*Your task*. Transcribe exactly each line of the entries, from the opening line to the line with "ATOM 31 O O", with both of those lines included.

[Records supplied Boundary: Start]

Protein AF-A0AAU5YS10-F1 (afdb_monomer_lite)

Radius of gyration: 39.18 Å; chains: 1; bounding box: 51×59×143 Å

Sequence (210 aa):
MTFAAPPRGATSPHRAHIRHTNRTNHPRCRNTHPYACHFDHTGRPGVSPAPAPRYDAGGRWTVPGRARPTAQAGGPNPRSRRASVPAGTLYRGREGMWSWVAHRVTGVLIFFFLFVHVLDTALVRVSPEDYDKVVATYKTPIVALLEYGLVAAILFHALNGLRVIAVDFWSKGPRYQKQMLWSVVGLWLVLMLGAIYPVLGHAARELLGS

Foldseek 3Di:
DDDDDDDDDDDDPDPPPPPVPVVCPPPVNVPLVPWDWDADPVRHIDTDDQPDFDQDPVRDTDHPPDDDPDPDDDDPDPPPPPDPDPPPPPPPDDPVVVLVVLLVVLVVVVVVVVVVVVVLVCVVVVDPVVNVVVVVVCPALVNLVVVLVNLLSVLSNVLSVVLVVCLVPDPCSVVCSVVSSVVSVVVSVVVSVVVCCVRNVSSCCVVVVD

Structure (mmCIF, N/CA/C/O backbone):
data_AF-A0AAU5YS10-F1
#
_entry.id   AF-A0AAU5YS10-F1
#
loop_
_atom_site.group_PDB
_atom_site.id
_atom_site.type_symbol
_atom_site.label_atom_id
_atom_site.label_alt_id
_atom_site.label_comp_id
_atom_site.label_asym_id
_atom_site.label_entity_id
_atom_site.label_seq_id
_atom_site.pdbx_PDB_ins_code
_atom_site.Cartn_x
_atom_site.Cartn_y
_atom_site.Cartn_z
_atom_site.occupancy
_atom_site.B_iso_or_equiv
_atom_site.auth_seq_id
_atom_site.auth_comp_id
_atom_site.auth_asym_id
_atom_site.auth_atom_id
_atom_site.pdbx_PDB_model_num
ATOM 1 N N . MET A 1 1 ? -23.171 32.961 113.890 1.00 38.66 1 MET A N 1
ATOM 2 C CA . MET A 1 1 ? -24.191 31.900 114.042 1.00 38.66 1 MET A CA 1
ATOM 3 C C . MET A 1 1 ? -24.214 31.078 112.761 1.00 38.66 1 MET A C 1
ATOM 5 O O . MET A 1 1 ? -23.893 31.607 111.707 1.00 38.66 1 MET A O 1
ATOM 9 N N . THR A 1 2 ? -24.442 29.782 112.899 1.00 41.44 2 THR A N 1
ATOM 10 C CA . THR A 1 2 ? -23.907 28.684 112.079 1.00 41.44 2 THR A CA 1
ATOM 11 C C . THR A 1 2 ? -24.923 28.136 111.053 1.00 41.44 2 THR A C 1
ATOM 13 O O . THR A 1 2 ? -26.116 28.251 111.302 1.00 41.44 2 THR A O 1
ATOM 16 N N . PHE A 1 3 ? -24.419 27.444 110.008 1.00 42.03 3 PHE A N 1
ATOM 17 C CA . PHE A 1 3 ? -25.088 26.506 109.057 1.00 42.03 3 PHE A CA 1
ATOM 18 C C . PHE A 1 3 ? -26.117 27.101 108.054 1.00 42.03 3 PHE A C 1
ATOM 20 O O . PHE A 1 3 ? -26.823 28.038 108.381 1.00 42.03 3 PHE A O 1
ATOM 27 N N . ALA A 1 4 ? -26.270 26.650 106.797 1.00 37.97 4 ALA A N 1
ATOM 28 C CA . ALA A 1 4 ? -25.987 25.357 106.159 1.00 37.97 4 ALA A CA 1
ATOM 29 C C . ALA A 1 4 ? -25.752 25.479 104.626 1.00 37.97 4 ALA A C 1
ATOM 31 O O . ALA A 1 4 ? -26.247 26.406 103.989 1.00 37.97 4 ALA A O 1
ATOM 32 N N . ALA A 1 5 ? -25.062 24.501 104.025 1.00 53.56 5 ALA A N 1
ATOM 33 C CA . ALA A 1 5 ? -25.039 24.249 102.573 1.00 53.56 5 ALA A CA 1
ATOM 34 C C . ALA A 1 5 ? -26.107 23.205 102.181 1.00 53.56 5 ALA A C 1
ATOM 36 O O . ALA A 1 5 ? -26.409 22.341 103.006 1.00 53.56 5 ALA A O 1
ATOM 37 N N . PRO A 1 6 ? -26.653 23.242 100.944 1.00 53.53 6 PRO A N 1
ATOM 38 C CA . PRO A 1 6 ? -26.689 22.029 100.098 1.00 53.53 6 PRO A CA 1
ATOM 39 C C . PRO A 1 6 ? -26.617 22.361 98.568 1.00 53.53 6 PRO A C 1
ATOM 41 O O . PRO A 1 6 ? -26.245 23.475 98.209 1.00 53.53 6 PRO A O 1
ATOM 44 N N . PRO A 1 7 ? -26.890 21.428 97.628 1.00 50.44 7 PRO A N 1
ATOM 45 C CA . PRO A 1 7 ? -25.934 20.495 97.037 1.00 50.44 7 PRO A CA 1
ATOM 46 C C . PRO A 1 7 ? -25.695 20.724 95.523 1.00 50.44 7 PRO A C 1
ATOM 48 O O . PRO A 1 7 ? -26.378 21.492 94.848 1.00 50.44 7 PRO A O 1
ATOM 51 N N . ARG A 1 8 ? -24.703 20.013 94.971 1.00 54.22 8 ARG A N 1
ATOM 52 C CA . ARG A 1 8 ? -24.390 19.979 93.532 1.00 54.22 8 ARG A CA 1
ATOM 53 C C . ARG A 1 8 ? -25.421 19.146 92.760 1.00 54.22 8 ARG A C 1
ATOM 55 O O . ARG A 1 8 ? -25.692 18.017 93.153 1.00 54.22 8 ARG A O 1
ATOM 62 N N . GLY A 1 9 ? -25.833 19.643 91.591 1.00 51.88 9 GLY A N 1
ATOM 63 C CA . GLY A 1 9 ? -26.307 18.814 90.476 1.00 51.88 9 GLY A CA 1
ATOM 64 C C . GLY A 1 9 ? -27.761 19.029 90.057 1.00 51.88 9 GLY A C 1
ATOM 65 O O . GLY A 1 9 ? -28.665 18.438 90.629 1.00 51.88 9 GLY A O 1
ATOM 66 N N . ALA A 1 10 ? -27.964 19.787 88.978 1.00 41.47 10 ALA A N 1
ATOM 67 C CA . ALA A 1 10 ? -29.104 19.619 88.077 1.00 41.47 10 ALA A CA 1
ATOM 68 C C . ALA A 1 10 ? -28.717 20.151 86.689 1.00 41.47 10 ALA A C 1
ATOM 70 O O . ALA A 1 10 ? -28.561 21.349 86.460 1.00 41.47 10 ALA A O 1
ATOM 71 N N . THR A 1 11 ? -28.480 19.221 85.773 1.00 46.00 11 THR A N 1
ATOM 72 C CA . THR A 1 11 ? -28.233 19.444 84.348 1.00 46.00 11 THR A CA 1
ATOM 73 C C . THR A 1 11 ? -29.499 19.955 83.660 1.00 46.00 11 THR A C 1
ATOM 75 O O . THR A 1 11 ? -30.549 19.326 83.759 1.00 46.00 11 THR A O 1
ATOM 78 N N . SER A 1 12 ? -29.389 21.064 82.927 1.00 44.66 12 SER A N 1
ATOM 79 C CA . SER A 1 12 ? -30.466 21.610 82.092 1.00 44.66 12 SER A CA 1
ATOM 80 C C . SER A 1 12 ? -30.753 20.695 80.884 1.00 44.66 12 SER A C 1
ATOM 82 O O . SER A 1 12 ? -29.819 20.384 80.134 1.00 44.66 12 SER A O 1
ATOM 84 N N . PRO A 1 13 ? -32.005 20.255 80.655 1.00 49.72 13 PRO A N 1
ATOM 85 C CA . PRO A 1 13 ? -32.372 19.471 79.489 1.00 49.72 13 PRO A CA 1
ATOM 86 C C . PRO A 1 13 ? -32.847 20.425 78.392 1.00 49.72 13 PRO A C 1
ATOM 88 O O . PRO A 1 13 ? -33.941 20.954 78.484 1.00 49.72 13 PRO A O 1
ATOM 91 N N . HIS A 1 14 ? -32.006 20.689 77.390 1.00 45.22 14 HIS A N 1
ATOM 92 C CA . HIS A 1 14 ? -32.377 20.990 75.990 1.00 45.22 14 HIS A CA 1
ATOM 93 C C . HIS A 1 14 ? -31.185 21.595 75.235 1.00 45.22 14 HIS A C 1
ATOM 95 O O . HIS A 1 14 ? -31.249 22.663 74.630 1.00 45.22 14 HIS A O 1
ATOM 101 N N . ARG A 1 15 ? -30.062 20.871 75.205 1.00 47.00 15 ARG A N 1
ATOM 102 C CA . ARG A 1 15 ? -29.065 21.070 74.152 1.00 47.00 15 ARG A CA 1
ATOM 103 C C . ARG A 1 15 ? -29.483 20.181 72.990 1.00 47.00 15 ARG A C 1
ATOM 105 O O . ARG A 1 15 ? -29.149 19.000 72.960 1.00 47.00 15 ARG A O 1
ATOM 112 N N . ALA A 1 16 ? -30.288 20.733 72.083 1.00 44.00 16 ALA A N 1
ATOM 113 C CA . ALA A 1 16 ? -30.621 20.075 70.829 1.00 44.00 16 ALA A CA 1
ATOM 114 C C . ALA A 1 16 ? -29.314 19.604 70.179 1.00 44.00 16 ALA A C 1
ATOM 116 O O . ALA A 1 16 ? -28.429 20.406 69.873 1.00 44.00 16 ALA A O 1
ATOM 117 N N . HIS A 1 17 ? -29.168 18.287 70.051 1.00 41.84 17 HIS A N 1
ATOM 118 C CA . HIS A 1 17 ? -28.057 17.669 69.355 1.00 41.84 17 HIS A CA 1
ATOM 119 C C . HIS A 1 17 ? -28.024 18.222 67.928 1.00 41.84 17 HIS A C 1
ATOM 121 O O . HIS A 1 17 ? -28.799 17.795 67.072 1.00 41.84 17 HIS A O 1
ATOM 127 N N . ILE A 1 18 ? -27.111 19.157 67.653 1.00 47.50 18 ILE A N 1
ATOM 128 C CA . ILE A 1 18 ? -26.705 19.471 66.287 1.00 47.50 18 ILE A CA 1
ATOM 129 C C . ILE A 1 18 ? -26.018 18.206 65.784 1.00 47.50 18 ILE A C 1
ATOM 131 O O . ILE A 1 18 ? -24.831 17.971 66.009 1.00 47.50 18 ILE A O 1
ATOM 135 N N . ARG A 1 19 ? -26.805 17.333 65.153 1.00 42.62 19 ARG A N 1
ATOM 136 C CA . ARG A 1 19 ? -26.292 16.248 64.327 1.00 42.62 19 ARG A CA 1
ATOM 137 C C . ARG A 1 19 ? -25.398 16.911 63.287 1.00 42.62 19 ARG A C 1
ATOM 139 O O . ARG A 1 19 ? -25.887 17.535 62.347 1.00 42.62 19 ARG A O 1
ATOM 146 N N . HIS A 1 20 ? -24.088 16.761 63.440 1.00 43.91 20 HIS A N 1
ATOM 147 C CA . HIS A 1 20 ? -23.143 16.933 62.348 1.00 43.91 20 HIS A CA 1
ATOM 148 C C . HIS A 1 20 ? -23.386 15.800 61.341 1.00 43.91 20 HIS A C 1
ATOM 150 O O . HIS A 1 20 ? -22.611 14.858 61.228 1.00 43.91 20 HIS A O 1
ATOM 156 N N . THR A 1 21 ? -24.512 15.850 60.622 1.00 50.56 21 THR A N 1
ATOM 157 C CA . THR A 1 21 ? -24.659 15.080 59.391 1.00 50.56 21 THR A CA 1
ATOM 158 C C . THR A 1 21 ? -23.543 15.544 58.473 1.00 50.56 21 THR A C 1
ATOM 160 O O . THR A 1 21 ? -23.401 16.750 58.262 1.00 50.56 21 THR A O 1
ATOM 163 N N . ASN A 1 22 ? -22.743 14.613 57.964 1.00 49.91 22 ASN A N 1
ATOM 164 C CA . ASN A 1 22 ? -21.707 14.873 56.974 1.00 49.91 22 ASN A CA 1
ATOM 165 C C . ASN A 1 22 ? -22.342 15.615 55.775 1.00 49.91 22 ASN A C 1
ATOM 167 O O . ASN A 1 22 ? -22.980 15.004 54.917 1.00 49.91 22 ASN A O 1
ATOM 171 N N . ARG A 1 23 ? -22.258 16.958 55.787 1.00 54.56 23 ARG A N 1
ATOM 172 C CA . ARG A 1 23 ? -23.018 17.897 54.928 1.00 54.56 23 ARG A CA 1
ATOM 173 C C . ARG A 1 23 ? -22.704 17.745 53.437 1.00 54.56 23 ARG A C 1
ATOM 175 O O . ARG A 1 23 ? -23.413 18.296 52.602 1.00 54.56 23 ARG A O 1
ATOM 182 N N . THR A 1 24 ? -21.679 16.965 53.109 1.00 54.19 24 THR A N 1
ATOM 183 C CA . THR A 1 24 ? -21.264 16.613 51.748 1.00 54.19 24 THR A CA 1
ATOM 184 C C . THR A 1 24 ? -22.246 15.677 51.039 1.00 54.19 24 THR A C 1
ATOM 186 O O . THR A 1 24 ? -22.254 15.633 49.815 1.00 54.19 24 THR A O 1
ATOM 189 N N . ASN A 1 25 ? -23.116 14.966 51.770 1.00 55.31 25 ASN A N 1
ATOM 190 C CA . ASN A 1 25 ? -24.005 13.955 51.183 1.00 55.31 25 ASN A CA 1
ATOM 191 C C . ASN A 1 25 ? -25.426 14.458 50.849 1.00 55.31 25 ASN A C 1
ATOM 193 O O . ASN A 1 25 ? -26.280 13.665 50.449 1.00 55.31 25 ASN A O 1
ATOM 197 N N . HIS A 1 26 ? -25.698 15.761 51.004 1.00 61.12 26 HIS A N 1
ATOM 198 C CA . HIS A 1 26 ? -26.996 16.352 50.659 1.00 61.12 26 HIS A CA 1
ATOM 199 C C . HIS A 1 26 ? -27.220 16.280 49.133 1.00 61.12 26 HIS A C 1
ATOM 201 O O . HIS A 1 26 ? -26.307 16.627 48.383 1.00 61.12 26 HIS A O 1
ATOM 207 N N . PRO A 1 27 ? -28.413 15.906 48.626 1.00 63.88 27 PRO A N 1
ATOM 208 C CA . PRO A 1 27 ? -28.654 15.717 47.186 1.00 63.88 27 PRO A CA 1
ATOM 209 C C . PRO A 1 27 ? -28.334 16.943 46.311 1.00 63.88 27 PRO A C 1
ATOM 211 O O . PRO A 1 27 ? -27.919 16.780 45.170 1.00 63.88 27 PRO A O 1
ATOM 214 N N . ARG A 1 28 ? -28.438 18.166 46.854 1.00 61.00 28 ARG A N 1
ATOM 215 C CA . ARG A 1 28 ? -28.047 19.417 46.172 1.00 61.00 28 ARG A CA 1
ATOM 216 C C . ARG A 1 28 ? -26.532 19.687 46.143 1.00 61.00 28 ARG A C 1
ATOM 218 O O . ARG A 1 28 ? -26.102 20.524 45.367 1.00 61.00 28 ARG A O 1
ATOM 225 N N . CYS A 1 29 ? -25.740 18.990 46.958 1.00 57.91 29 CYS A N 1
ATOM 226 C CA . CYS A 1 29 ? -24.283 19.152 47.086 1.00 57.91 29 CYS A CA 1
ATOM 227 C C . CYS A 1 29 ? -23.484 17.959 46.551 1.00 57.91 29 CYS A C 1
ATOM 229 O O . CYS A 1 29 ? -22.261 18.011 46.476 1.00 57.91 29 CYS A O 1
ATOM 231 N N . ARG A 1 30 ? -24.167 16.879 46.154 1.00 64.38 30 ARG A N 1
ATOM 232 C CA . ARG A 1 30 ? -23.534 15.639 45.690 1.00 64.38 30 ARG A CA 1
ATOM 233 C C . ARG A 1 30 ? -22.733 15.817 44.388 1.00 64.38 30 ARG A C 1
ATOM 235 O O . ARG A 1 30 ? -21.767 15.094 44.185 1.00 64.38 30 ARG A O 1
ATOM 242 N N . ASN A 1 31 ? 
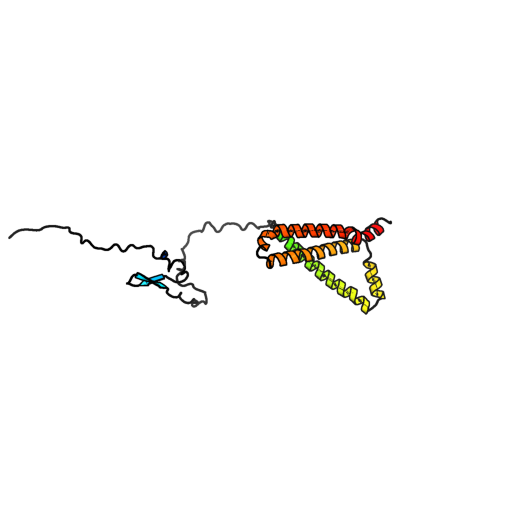-23.092 16.800 43.555 1.00 61.62 31 ASN A N 1
ATOM 243 C CA . ASN A 1 31 ? -22.490 17.028 42.232 1.00 61.62 31 ASN A CA 1
ATOM 244 C C . ASN A 1 31 ? -21.836 18.412 42.072 1.00 61.62 31 ASN A C 1
ATOM 246 O O . ASN A 1 31 ? -21.615 18.856 40.950 1.00 61.62 31 ASN A O 1
ATOM 250 N N . THR A 1 32 ? -21.533 19.126 43.159 1.00 58.12 32 THR A N 1
ATOM 251 C CA . THR A 1 32 ? -21.068 20.518 43.053 1.00 58.12 32 THR A CA 1
ATOM 252 C C . THR A 1 32 ? -19.560 20.673 42.890 1.00 58.12 32 THR A C 1
ATOM 254 O O . THR A 1 32 ? -19.105 21.798 42.953 1.00 58.12 32 THR A O 1
ATOM 257 N N . HIS A 1 33 ? -18.753 19.635 42.644 1.00 52.72 33 HIS A N 1
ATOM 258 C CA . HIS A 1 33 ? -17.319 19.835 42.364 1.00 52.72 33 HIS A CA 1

[Records supplied Boundary: End]

*Written answer*.
Protein AF-A0AAU5YS10-F1 (afdb_monomer_lite)

Radius of gyration: 39.18 Å; chains: 1; bounding box: 51×59×143 Å

Sequence (210 aa):
MTFAAPPRGATSPHRAHIRHTNRTNHPRCRNTHPYACHFDHTGRPGVSPAPAPRYDAGGRWTVPGRARPTAQAGGPNPRSRRASVPAGTLYRGREGMWSWVAHRVTGVLIFFFLFVHVLDTALVRVSPEDYDKVVATYKTPIVALLEYGLVAAILFHALNGLRVIAVDFWSKGPRYQKQMLWSVVGLWLVLMLGAIYPVLGHAARELLGS

Foldseek 3Di:
DDDDDDDDDDDDPDPPPPPVPVVCPPPVNVPLVPWDWDADPVRHIDTDDQPDFDQDPVRDTDHPPDDDPDPDDDDPDPPPPPDPDPPPPPPPDDPVVVLVVLLVVLVVVVVVVVVVVVVLVCVVVVDPVVNVVVVVVCPALVNLVVVLVNLLSVLSNVLSVVLVVCLVPDPCSVVCSVVSSVVSVVVSVVVSVVVCCVRNVSSCCVVVVD

Structure (mmCIF, N/CA/C/O backbone):
data_AF-A0AAU5YS10-F1
#
_entry.id   AF-A0AAU5YS10-F1
#
loop_
_atom_site.group_PDB
_atom_site.id
_atom_site.type_symbol
_atom_site.label_atom_id
_atom_site.label_alt_id
_atom_site.label_comp_id
_atom_site.label_asym_id
_atom_site.label_entity_id
_atom_site.label_seq_id
_atom_site.pdbx_PDB_ins_code
_atom_site.Cartn_x
_atom_site.Cartn_y
_atom_site.Cartn_z
_atom_site.occupancy
_atom_site.B_iso_or_equiv
_atom_site.auth_seq_id
_atom_site.auth_comp_id
_atom_site.auth_asym_id
_atom_site.auth_atom_id
_atom_site.pdbx_PDB_model_num
ATOM 1 N N . MET A 1 1 ? -23.171 32.961 113.890 1.00 38.66 1 MET A N 1
ATOM 2 C CA . MET A 1 1 ? -24.191 31.900 114.042 1.00 38.66 1 MET A CA 1
ATOM 3 C C . MET A 1 1 ? -24.214 31.078 112.761 1.00 38.66 1 MET A C 1
ATOM 5 O O . MET A 1 1 ? -23.893 31.607 111.707 1.00 38.66 1 MET A O 1
ATOM 9 N N . THR A 1 2 ? -24.442 29.782 112.899 1.00 41.44 2 THR A N 1
ATOM 10 C CA . THR A 1 2 ? -23.907 28.684 112.079 1.00 41.44 2 THR A CA 1
ATOM 11 C C . THR A 1 2 ? -24.923 28.136 111.053 1.00 41.44 2 THR A C 1
ATOM 13 O O . THR A 1 2 ? -26.116 28.251 111.302 1.00 41.44 2 THR A O 1
ATOM 16 N N . PHE A 1 3 ? -24.419 27.444 110.008 1.00 42.03 3 PHE A N 1
ATOM 17 C CA . PHE A 1 3 ? -25.088 26.506 109.057 1.00 42.03 3 PHE A CA 1
ATOM 18 C C . PHE A 1 3 ? -26.117 27.101 108.054 1.00 42.03 3 PHE A C 1
ATOM 20 O O . PHE A 1 3 ? -26.823 28.038 108.381 1.00 42.03 3 PHE A O 1
ATOM 27 N N . ALA A 1 4 ? -26.270 26.650 106.797 1.00 37.97 4 ALA A N 1
ATOM 28 C CA . ALA A 1 4 ? -25.987 25.357 106.159 1.00 37.97 4 ALA A CA 1
ATOM 29 C C . ALA A 1 4 ? -25.752 25.479 104.626 1.00 37.97 4 ALA A C 1
ATOM 31 O O . ALA A 1 4 ? -26.247 26.406 103.989 1.00 37.97 4 ALA A O 1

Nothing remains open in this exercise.